A: When he is innocent.

It's beginning to look a lot like Christmas for Claude McCollum.  Today, at a bond hearing,  prosecutors supported his release, telling the court that they do not believe he poses a threat to public safety. McCollum was released to an aunt pending a re-trial that is looking more and more like it will never happen.  Later in the day, more good news surfaced when a state police officer, breaking a gag rule, released the one nugget that we've all been waiting for -- suspected serial killer and rapist Matthew Macon confessed to the murder and sexual assault of Carolyn Kronenberg, the Lansing Community College Professor, whom McCollum was convicted of killing.  To see videos and photos of this glorious day, see Kevin Grasha's stories at: http://www.lsj.com/apps/pbcs.dll/article?AID=/20071016/NEWS01/710160353/1001/news&template=printart

 

October 03, 2007

DNA Evidence Gains New Trial for One Defendant but Not For Co-Defendant

It's been a full year since attorneys for James Owens Jr. and James Thompson, Jr. announced that DNA testing excluded them as the source of semen found inside the victim of a 1988 stabbing and sexual assault in Baltimore City, a crime for which they were convicted and incarcerated for 19 years.

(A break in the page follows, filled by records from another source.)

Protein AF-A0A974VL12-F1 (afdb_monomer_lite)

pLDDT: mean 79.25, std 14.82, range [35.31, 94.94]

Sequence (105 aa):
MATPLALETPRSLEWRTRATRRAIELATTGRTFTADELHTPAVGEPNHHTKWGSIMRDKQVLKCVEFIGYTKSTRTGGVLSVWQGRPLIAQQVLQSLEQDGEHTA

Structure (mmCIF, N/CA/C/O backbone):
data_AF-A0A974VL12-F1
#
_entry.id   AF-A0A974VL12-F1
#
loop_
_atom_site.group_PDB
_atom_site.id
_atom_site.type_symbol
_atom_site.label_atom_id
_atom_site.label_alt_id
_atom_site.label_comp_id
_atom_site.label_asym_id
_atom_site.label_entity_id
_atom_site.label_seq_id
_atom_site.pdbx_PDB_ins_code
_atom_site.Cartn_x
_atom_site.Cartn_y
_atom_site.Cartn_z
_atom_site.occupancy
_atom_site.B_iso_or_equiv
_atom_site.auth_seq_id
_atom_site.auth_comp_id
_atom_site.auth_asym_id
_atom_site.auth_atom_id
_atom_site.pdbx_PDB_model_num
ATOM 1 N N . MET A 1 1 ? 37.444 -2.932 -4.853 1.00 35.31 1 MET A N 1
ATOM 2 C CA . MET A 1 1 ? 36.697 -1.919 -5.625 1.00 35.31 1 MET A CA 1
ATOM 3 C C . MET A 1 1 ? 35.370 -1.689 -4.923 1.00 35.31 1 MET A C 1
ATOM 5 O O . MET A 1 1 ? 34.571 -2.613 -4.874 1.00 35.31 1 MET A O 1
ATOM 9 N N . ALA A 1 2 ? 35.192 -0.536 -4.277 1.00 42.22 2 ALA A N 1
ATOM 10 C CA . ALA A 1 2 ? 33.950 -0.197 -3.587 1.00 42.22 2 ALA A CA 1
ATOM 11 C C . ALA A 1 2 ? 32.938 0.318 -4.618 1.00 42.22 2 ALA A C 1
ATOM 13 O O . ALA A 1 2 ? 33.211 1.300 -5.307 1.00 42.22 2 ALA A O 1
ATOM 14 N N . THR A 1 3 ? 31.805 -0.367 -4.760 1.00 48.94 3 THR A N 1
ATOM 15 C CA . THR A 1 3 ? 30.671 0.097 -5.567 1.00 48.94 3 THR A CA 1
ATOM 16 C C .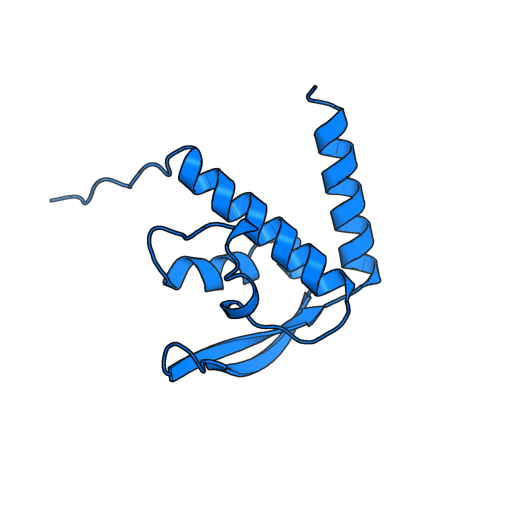 THR A 1 3 ? 30.251 1.475 -5.052 1.00 48.94 3 THR A C 1
ATOM 18 O O . THR A 1 3 ? 30.015 1.598 -3.847 1.00 48.94 3 THR A O 1
ATOM 21 N N . PRO A 1 4 ? 30.175 2.522 -5.893 1.00 47.91 4 PRO A N 1
ATOM 22 C CA . PRO A 1 4 ? 29.727 3.820 -5.421 1.00 47.91 4 PRO A CA 1
ATOM 23 C C . PRO A 1 4 ? 28.293 3.673 -4.915 1.00 47.91 4 PRO A C 1
ATOM 25 O O . PRO A 1 4 ? 27.423 3.161 -5.622 1.00 47.91 4 PRO A O 1
ATOM 28 N N . LEU A 1 5 ? 28.076 4.082 -3.663 1.00 50.25 5 LEU A N 1
ATOM 29 C CA . LEU A 1 5 ? 26.763 4.251 -3.055 1.00 50.25 5 LEU A CA 1
ATOM 30 C C . LEU A 1 5 ? 25.986 5.185 -3.988 1.00 50.25 5 LEU A C 1
ATOM 32 O O . LEU A 1 5 ? 26.266 6.381 -4.024 1.00 50.25 5 LEU A O 1
ATOM 36 N N . ALA A 1 6 ? 25.119 4.628 -4.835 1.00 55.88 6 ALA A N 1
ATOM 37 C CA . ALA A 1 6 ? 24.356 5.402 -5.799 1.00 55.88 6 ALA A CA 1
ATOM 38 C C . ALA A 1 6 ? 23.507 6.402 -5.013 1.00 55.88 6 ALA A C 1
ATOM 40 O O . ALA A 1 6 ? 22.493 6.028 -4.426 1.00 55.88 6 ALA A O 1
ATOM 41 N N . LEU A 1 7 ? 23.970 7.653 -4.957 1.00 52.66 7 LEU A N 1
ATOM 42 C CA . LEU A 1 7 ? 23.207 8.775 -4.439 1.00 52.66 7 LEU A CA 1
ATOM 43 C C . LEU A 1 7 ? 21.893 8.776 -5.213 1.00 52.66 7 LEU A C 1
ATOM 45 O O . LEU A 1 7 ? 21.882 8.938 -6.435 1.00 52.66 7 LEU A O 1
ATOM 49 N N . GLU A 1 8 ? 20.807 8.485 -4.505 1.00 51.09 8 GLU A N 1
ATOM 50 C CA . GLU A 1 8 ? 19.462 8.518 -5.053 1.00 51.09 8 GLU A CA 1
ATOM 51 C C . GLU A 1 8 ? 19.259 9.903 -5.689 1.00 51.09 8 GLU A C 1
ATOM 53 O O . GLU A 1 8 ? 19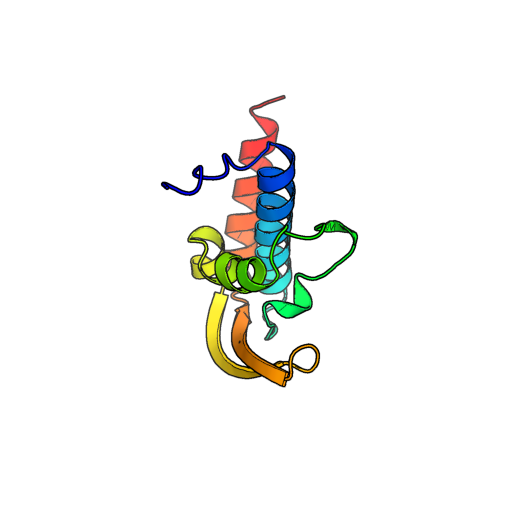.261 10.930 -5.015 1.00 51.09 8 GLU A O 1
ATOM 58 N N . THR A 1 9 ? 19.172 9.947 -7.022 1.00 57.31 9 THR A N 1
ATOM 59 C CA . THR A 1 9 ? 18.913 11.179 -7.771 1.00 57.31 9 THR A CA 1
ATOM 60 C C . THR A 1 9 ? 17.560 11.768 -7.349 1.00 57.31 9 THR A C 1
ATOM 62 O O . THR A 1 9 ? 16.682 11.011 -6.934 1.00 57.31 9 THR A O 1
ATOM 65 N N . PRO A 1 10 ? 17.310 13.081 -7.501 1.00 57.47 10 PRO A N 1
ATOM 66 C CA . PRO A 1 10 ? 16.026 13.696 -7.138 1.00 57.47 10 PRO A CA 1
ATOM 67 C C . PRO A 1 10 ? 14.801 12.983 -7.745 1.00 57.47 10 PRO A C 1
ATOM 69 O O . PRO A 1 10 ? 13.813 12.739 -7.058 1.00 57.47 10 PRO A O 1
ATOM 72 N N . ARG A 1 11 ? 14.904 12.499 -8.994 1.00 55.97 11 ARG A N 1
ATOM 73 C CA . ARG A 1 11 ? 13.870 11.651 -9.628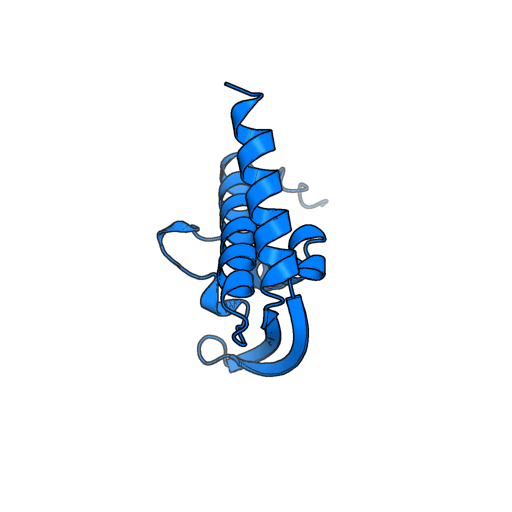 1.00 55.97 11 ARG A CA 1
ATOM 74 C C . ARG A 1 11 ? 13.635 10.322 -8.907 1.00 55.97 11 ARG A C 1
ATOM 76 O O . ARG A 1 11 ? 12.522 9.806 -8.901 1.00 55.97 11 ARG A O 1
ATOM 83 N N . SER A 1 12 ? 14.680 9.753 -8.311 1.00 59.50 12 SER A N 1
ATOM 84 C CA . SER A 1 12 ? 14.577 8.532 -7.516 1.00 59.50 12 SER A CA 1
ATOM 85 C C . SER A 1 12 ? 13.962 8.757 -6.122 1.00 59.50 12 SER A C 1
ATOM 87 O O . SER A 1 12 ? 13.556 7.793 -5.484 1.00 59.50 12 SER A O 1
ATOM 89 N N . LEU A 1 13 ? 13.818 10.002 -5.658 1.00 66.19 13 LEU A N 1
ATOM 90 C CA . LEU A 1 13 ? 12.967 10.320 -4.505 1.00 66.19 13 LEU A CA 1
ATOM 91 C C . LEU A 1 13 ? 11.499 10.489 -4.915 1.00 66.19 13 LEU A C 1
ATOM 93 O O . LEU A 1 13 ? 10.612 10.037 -4.196 1.00 66.19 13 LEU A O 1
ATOM 97 N N . GLU A 1 14 ? 11.229 11.060 -6.093 1.00 79.06 14 GLU A N 1
ATOM 98 C CA . GLU A 1 14 ? 9.853 11.313 -6.535 1.00 79.06 14 GLU A CA 1
ATOM 99 C C . GLU A 1 14 ? 9.016 10.040 -6.705 1.00 79.06 14 GLU A C 1
ATOM 101 O O . GLU A 1 14 ? 7.884 10.002 -6.219 1.00 79.06 14 GLU A O 1
ATOM 106 N N . TRP A 1 15 ? 9.546 8.986 -7.345 1.00 82.62 15 TRP A N 1
ATOM 107 C CA . TRP A 1 15 ? 8.781 7.733 -7.495 1.00 82.62 15 TRP A CA 1
ATOM 108 C C . TRP A 1 15 ? 8.465 7.116 -6.130 1.00 82.62 15 TRP A C 1
ATOM 110 O O . TRP A 1 15 ? 7.372 6.595 -5.937 1.00 82.62 15 TRP A O 1
ATOM 120 N N . ARG A 1 16 ? 9.393 7.205 -5.165 1.00 83.38 16 ARG A N 1
ATOM 121 C CA . ARG A 1 16 ? 9.209 6.652 -3.821 1.00 83.38 16 ARG A CA 1
ATOM 122 C C . ARG A 1 16 ? 8.102 7.395 -3.086 1.00 83.38 16 ARG A C 1
ATOM 124 O O . ARG A 1 16 ? 7.213 6.749 -2.546 1.00 83.38 16 ARG A O 1
ATOM 131 N N . THR A 1 17 ? 8.111 8.726 -3.120 1.00 84.62 17 THR A N 1
ATOM 132 C CA . THR A 1 17 ? 7.046 9.545 -2.525 1.00 84.62 17 THR A CA 1
ATOM 133 C C . THR A 1 17 ? 5.691 9.247 -3.167 1.00 84.62 17 THR A C 1
ATOM 135 O O . THR A 1 17 ? 4.707 9.035 -2.456 1.00 84.62 17 THR A O 1
ATOM 138 N N . ARG A 1 18 ? 5.632 9.145 -4.502 1.00 87.31 18 ARG A N 1
ATOM 139 C CA . ARG A 1 18 ? 4.400 8.783 -5.224 1.00 87.31 18 ARG A CA 1
ATOM 140 C C . ARG A 1 18 ? 3.931 7.366 -4.887 1.00 87.31 18 ARG A C 1
ATOM 142 O O . ARG A 1 18 ? 2.738 7.158 -4.693 1.00 87.31 18 ARG A O 1
ATOM 149 N N . ALA A 1 19 ? 4.849 6.408 -4.763 1.00 88.69 19 ALA A N 1
ATOM 150 C CA . ALA A 1 19 ? 4.539 5.027 -4.401 1.00 88.69 19 ALA A CA 1
ATOM 151 C C . ALA A 1 19 ? 4.017 4.924 -2.963 1.00 88.69 19 ALA A C 1
ATOM 153 O O . ALA A 1 19 ? 3.030 4.233 -2.722 1.00 88.69 19 ALA A O 1
ATOM 154 N N . THR A 1 20 ? 4.637 5.642 -2.021 1.00 89.25 20 THR A N 1
ATOM 155 C CA . THR A 1 20 ? 4.178 5.735 -0.629 1.00 89.25 20 THR A CA 1
ATOM 156 C C . THR A 1 20 ? 2.778 6.338 -0.559 1.00 89.25 20 THR A C 1
ATOM 158 O O . THR A 1 20 ? 1.894 5.737 0.051 1.00 89.25 20 THR A O 1
ATOM 161 N N . ARG A 1 21 ? 2.536 7.466 -1.244 1.00 89.75 21 ARG A N 1
ATOM 162 C CA . ARG A 1 21 ? 1.198 8.071 -1.330 1.00 89.75 21 ARG A CA 1
ATOM 163 C C . ARG A 1 21 ? 0.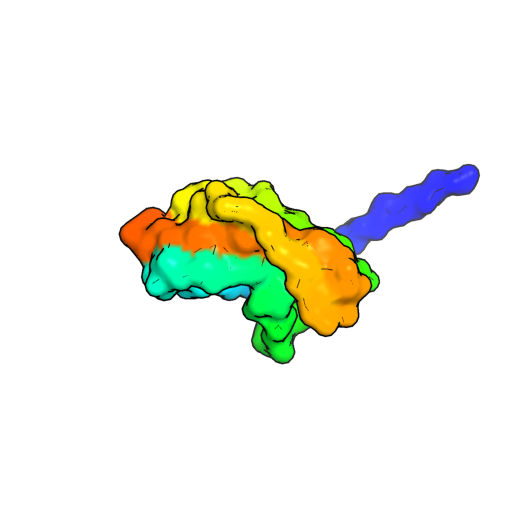185 7.084 -1.905 1.00 89.75 21 ARG A C 1
ATOM 165 O O . ARG A 1 21 ? -0.871 6.879 -1.315 1.00 89.75 21 ARG A O 1
ATOM 172 N N . ARG A 1 22 ? 0.534 6.403 -3.000 1.00 91.38 22 ARG A N 1
ATOM 173 C CA . ARG A 1 22 ? -0.342 5.417 -3.635 1.00 91.38 22 ARG A CA 1
ATOM 174 C C . ARG A 1 22 ? -0.677 4.243 -2.712 1.00 91.38 22 ARG A C 1
ATOM 176 O O . ARG A 1 22 ? -1.818 3.791 -2.692 1.00 91.38 22 ARG A O 1
ATOM 183 N N . ALA A 1 23 ? 0.288 3.757 -1.937 1.00 91.12 23 ALA A N 1
ATOM 184 C CA . ALA A 1 23 ? 0.052 2.703 -0.954 1.00 91.12 23 ALA A CA 1
ATOM 185 C C . ALA A 1 23 ? -0.928 3.155 0.143 1.00 91.12 23 ALA A C 1
ATOM 187 O O . ALA A 1 23 ? -1.800 2.384 0.541 1.00 91.12 23 ALA A O 1
ATOM 188 N N . ILE A 1 24 ? -0.825 4.409 0.596 1.00 91.62 24 ILE A N 1
ATOM 189 C CA . ILE A 1 24 ? -1.755 5.001 1.570 1.00 91.62 24 ILE A CA 1
ATOM 190 C C . ILE A 1 24 ? -3.155 5.155 0.954 1.00 91.62 24 ILE A C 1
ATOM 192 O O . ILE A 1 24 ? -4.139 4.783 1.588 1.00 91.62 24 ILE A O 1
ATOM 196 N N . GLU A 1 25 ? -3.262 5.608 -0.298 1.00 91.12 25 GLU A N 1
ATOM 197 C CA . GLU A 1 25 ? -4.538 5.675 -1.026 1.00 91.12 25 GLU A CA 1
ATOM 198 C C . GLU A 1 25 ? -5.204 4.298 -1.137 1.00 91.12 25 GLU A C 1
ATOM 200 O O . GLU A 1 25 ? -6.386 4.158 -0.822 1.00 91.12 25 GLU A O 1
ATOM 205 N N . LEU A 1 26 ? -4.455 3.258 -1.521 1.00 91.62 26 LEU A N 1
ATOM 206 C CA . LEU A 1 26 ? -4.969 1.885 -1.553 1.00 91.62 26 LEU A CA 1
ATOM 207 C C . LEU A 1 26 ? -5.439 1.436 -0.165 1.00 91.62 26 LEU A C 1
ATOM 209 O O . LEU A 1 26 ? -6.495 0.811 -0.041 1.00 91.62 26 LEU A O 1
ATOM 213 N N . ALA A 1 27 ? -4.715 1.822 0.886 1.00 92.56 27 ALA A N 1
ATOM 214 C CA . ALA A 1 27 ? -5.090 1.514 2.256 1.00 92.56 27 ALA A CA 1
ATOM 215 C C . ALA A 1 27 ? -6.411 2.176 2.695 1.00 92.56 27 ALA A C 1
ATOM 217 O O . ALA A 1 27 ? -7.134 1.589 3.505 1.00 92.56 27 ALA A O 1
ATOM 218 N N . THR A 1 28 ? -6.783 3.332 2.127 1.00 93.25 28 THR A N 1
ATOM 219 C CA . THR A 1 28 ? -8.086 3.971 2.410 1.00 93.25 28 THR A CA 1
ATOM 220 C C . THR A 1 28 ? -9.278 3.117 1.976 1.00 93.25 28 THR A C 1
ATOM 222 O O . THR A 1 28 ? -10.358 3.235 2.548 1.00 93.25 28 THR A O 1
ATOM 225 N N . THR A 1 29 ? -9.089 2.215 1.007 1.00 92.12 29 THR A N 1
ATOM 226 C CA . THR A 1 29 ? -10.163 1.353 0.492 1.00 92.12 29 THR A CA 1
ATOM 227 C C . THR A 1 29 ? -10.535 0.211 1.442 1.00 92.12 29 THR A C 1
ATOM 229 O O . THR A 1 29 ? -11.587 -0.401 1.277 1.00 92.12 29 THR A O 1
ATOM 232 N N . GLY A 1 30 ? -9.661 -0.129 2.398 1.00 90.31 30 GLY A N 1
ATOM 233 C CA . GLY A 1 30 ? -9.835 -1.270 3.309 1.00 90.31 30 GLY A CA 1
ATOM 234 C C . GLY A 1 30 ? -9.677 -2.645 2.656 1.00 90.31 30 GLY A C 1
ATOM 235 O O . GLY A 1 30 ? -9.793 -3.671 3.330 1.00 90.31 30 GLY A O 1
ATOM 236 N N . ARG A 1 31 ? -9.406 -2.684 1.348 1.00 93.38 31 ARG A N 1
ATOM 237 C CA . ARG A 1 31 ? -9.192 -3.921 0.598 1.00 93.38 31 ARG A CA 1
ATOM 238 C C . ARG A 1 31 ? -7.802 -4.485 0.860 1.00 93.38 31 ARG A C 1
ATOM 240 O O . ARG A 1 31 ? -6.908 -3.811 1.377 1.00 93.38 31 ARG A O 1
ATOM 247 N N . THR A 1 32 ? -7.639 -5.747 0.487 1.00 93.50 32 THR A N 1
ATOM 248 C CA . THR A 1 32 ? -6.334 -6.389 0.428 1.00 93.50 32 THR A CA 1
ATOM 249 C C . THR A 1 32 ? -5.627 -5.993 -0.863 1.00 93.50 32 THR A C 1
ATOM 251 O O . THR A 1 32 ? -6.270 -5.887 -1.907 1.00 93.50 32 THR A O 1
ATOM 254 N N . PHE A 1 33 ? -4.321 -5.752 -0.787 1.00 92.12 33 PHE A N 1
ATOM 255 C CA . PHE A 1 33 ? -3.500 -5.419 -1.943 1.00 92.12 33 PHE A CA 1
ATOM 256 C C . PHE A 1 33 ? -2.048 -5.882 -1.776 1.00 92.12 33 PHE A C 1
ATOM 258 O O . PHE A 1 33 ? -1.599 -6.240 -0.680 1.00 92.12 33 PHE A O 1
ATOM 265 N N . THR A 1 34 ? -1.303 -5.894 -2.879 1.00 90.81 34 THR A N 1
ATOM 266 C CA . THR A 1 34 ? 0.124 -6.260 -2.906 1.00 90.81 34 THR A CA 1
ATOM 267 C C . THR A 1 34 ? 0.998 -5.133 -3.449 1.00 90.81 34 THR A C 1
ATOM 269 O O . THR A 1 34 ? 0.513 -4.166 -4.031 1.00 90.81 34 THR A O 1
ATOM 272 N N . ALA A 1 35 ? 2.320 -5.273 -3.310 1.00 87.75 35 ALA A N 1
ATOM 273 C CA . ALA A 1 35 ? 3.267 -4.322 -3.892 1.00 87.75 35 ALA A CA 1
ATOM 274 C C . ALA A 1 35 ? 3.193 -4.246 -5.433 1.00 87.75 35 ALA A C 1
ATOM 276 O O . ALA A 1 35 ? 3.609 -3.237 -5.996 1.00 87.75 35 ALA A O 1
ATOM 277 N N . ASP A 1 36 ? 2.655 -5.269 -6.115 1.00 86.06 36 ASP A N 1
ATOM 278 C CA . ASP A 1 36 ? 2.457 -5.225 -7.571 1.00 86.06 36 ASP A CA 1
ATOM 279 C C . ASP A 1 36 ? 1.380 -4.191 -7.965 1.00 86.06 36 ASP A C 1
ATOM 281 O O . ASP A 1 36 ? 1.465 -3.613 -9.041 1.00 86.06 36 ASP A O 1
ATOM 285 N N . GLU A 1 37 ? 0.425 -3.863 -7.087 1.00 87.69 37 GLU A N 1
ATOM 286 C CA . GLU A 1 37 ? -0.618 -2.853 -7.361 1.00 87.69 37 GLU A CA 1
ATOM 287 C C . GLU A 1 37 ? -0.127 -1.404 -7.231 1.00 87.69 37 GLU A C 1
ATOM 289 O O . GLU A 1 37 ? -0.824 -0.463 -7.617 1.00 87.69 37 GLU A O 1
ATOM 294 N N . LEU A 1 38 ? 1.091 -1.206 -6.719 1.00 85.25 38 LEU A N 1
ATOM 295 C CA . LEU A 1 38 ? 1.769 0.092 -6.756 1.00 85.25 38 LEU A CA 1
ATOM 296 C C . LEU A 1 38 ? 2.317 0.404 -8.154 1.00 85.25 38 LEU A C 1
ATOM 298 O O . LEU A 1 38 ? 2.614 1.562 -8.457 1.00 85.25 38 LEU A O 1
ATOM 302 N N . HIS A 1 39 ? 2.429 -0.621 -9.005 1.00 82.56 39 HIS A N 1
ATOM 303 C CA . HIS A 1 39 ? 2.906 -0.511 -10.374 1.00 82.56 39 HIS A CA 1
ATOM 304 C C . HIS A 1 39 ? 1.844 0.167 -11.241 1.00 82.56 39 HIS A C 1
ATOM 306 O O . HIS A 1 39 ? 0.923 -0.459 -11.761 1.00 82.56 39 HIS A O 1
ATOM 312 N N . THR A 1 40 ? 1.935 1.490 -11.349 1.00 78.88 40 THR A N 1
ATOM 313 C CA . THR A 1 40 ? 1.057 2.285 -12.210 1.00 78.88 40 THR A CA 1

The pair - friends for years - became wrapped up in the high-profile Williar case when Thompson claimed to have found the murder weapon.  Thompson, who suffered a head injury as a young man and was low-functioning, was lured by a police offer of a $1,000 reward for information in the case.  He gave police a switchblade knife that he said was the murder weapon. Police pressed him for details on how he found the weapon and eventually accused him of taking part in the crime.  In a Perry-Mason like moment at Owens' trial, while testifying against Owens, Thompson confessed that he, too, was at the scene of the crime, telling a jury that he masturbated as he watched Owens rape and kill Williar. 

Owens was convicted of felony murder but acquitted of the rape charge. He was sentenced to life in prison without possibility of parole.  No forensic evidence linked him to the crime, although prosecutors implied that the semen was his.  A jailhouse snitch also testifed against Owens.  During Thompson's trial, prosecutors said a pubic hair found at the scene matched Thompson's and that his blue jeans were stained with the victim's blood. Hair evidence has largely been discredited, and recent testing of Thompson's jeans showed the blood stain to be from a man, not a woman.

In May of this year, prosecutors joined with Owens' defense attorney in seeking a new trial for Owens.  That motion was granted.  But prosecutors refused to join in a defense motion for a new trial for Thompson.  In a decision released yesterday, prosecutors prevailed. Judge Marcella A. Holland wrote that while the DNA evidence shows that James Thompson Jr. did not commit the rape, it "does not show that the petitioner is innocent of the underlying crime of burglary, coupled with his confession stating that he burglarized the house as the victim was murdered."  To Holland, Thompson's 1988 confession outweighed the DNA evidence.  “It seems readily apparent from [Thompson’s] testimony that he indeed burglarized the home of the victim the night of the murder,” Holland wrote. “DNA does not remove [him] from the scene of the crime.”

It is grossly unfair for one defendant to get a new trial under these circumstances while a second defendant is denied a trial simply because one defendant confessed and the other did not.  Owens was convicted, in part, based on Thompson's testimony.  The DNA results prove that Owens did not rape the victim in this case -- in other words, they prove that Thompson's confession was false as it related to Owens.  The two were inextricably linked together in this case.  At no point did prosecutors ever maintain that Thompson or Owens committed the crime with a third party.  It is far more likely that the Thompson's entire confession is false than it is that it is true with respect to his role in the crime but false with respect to his friend Owens' role, especially given the fact that there is not a shred of evidence to corroborate any part of Thompson's tale.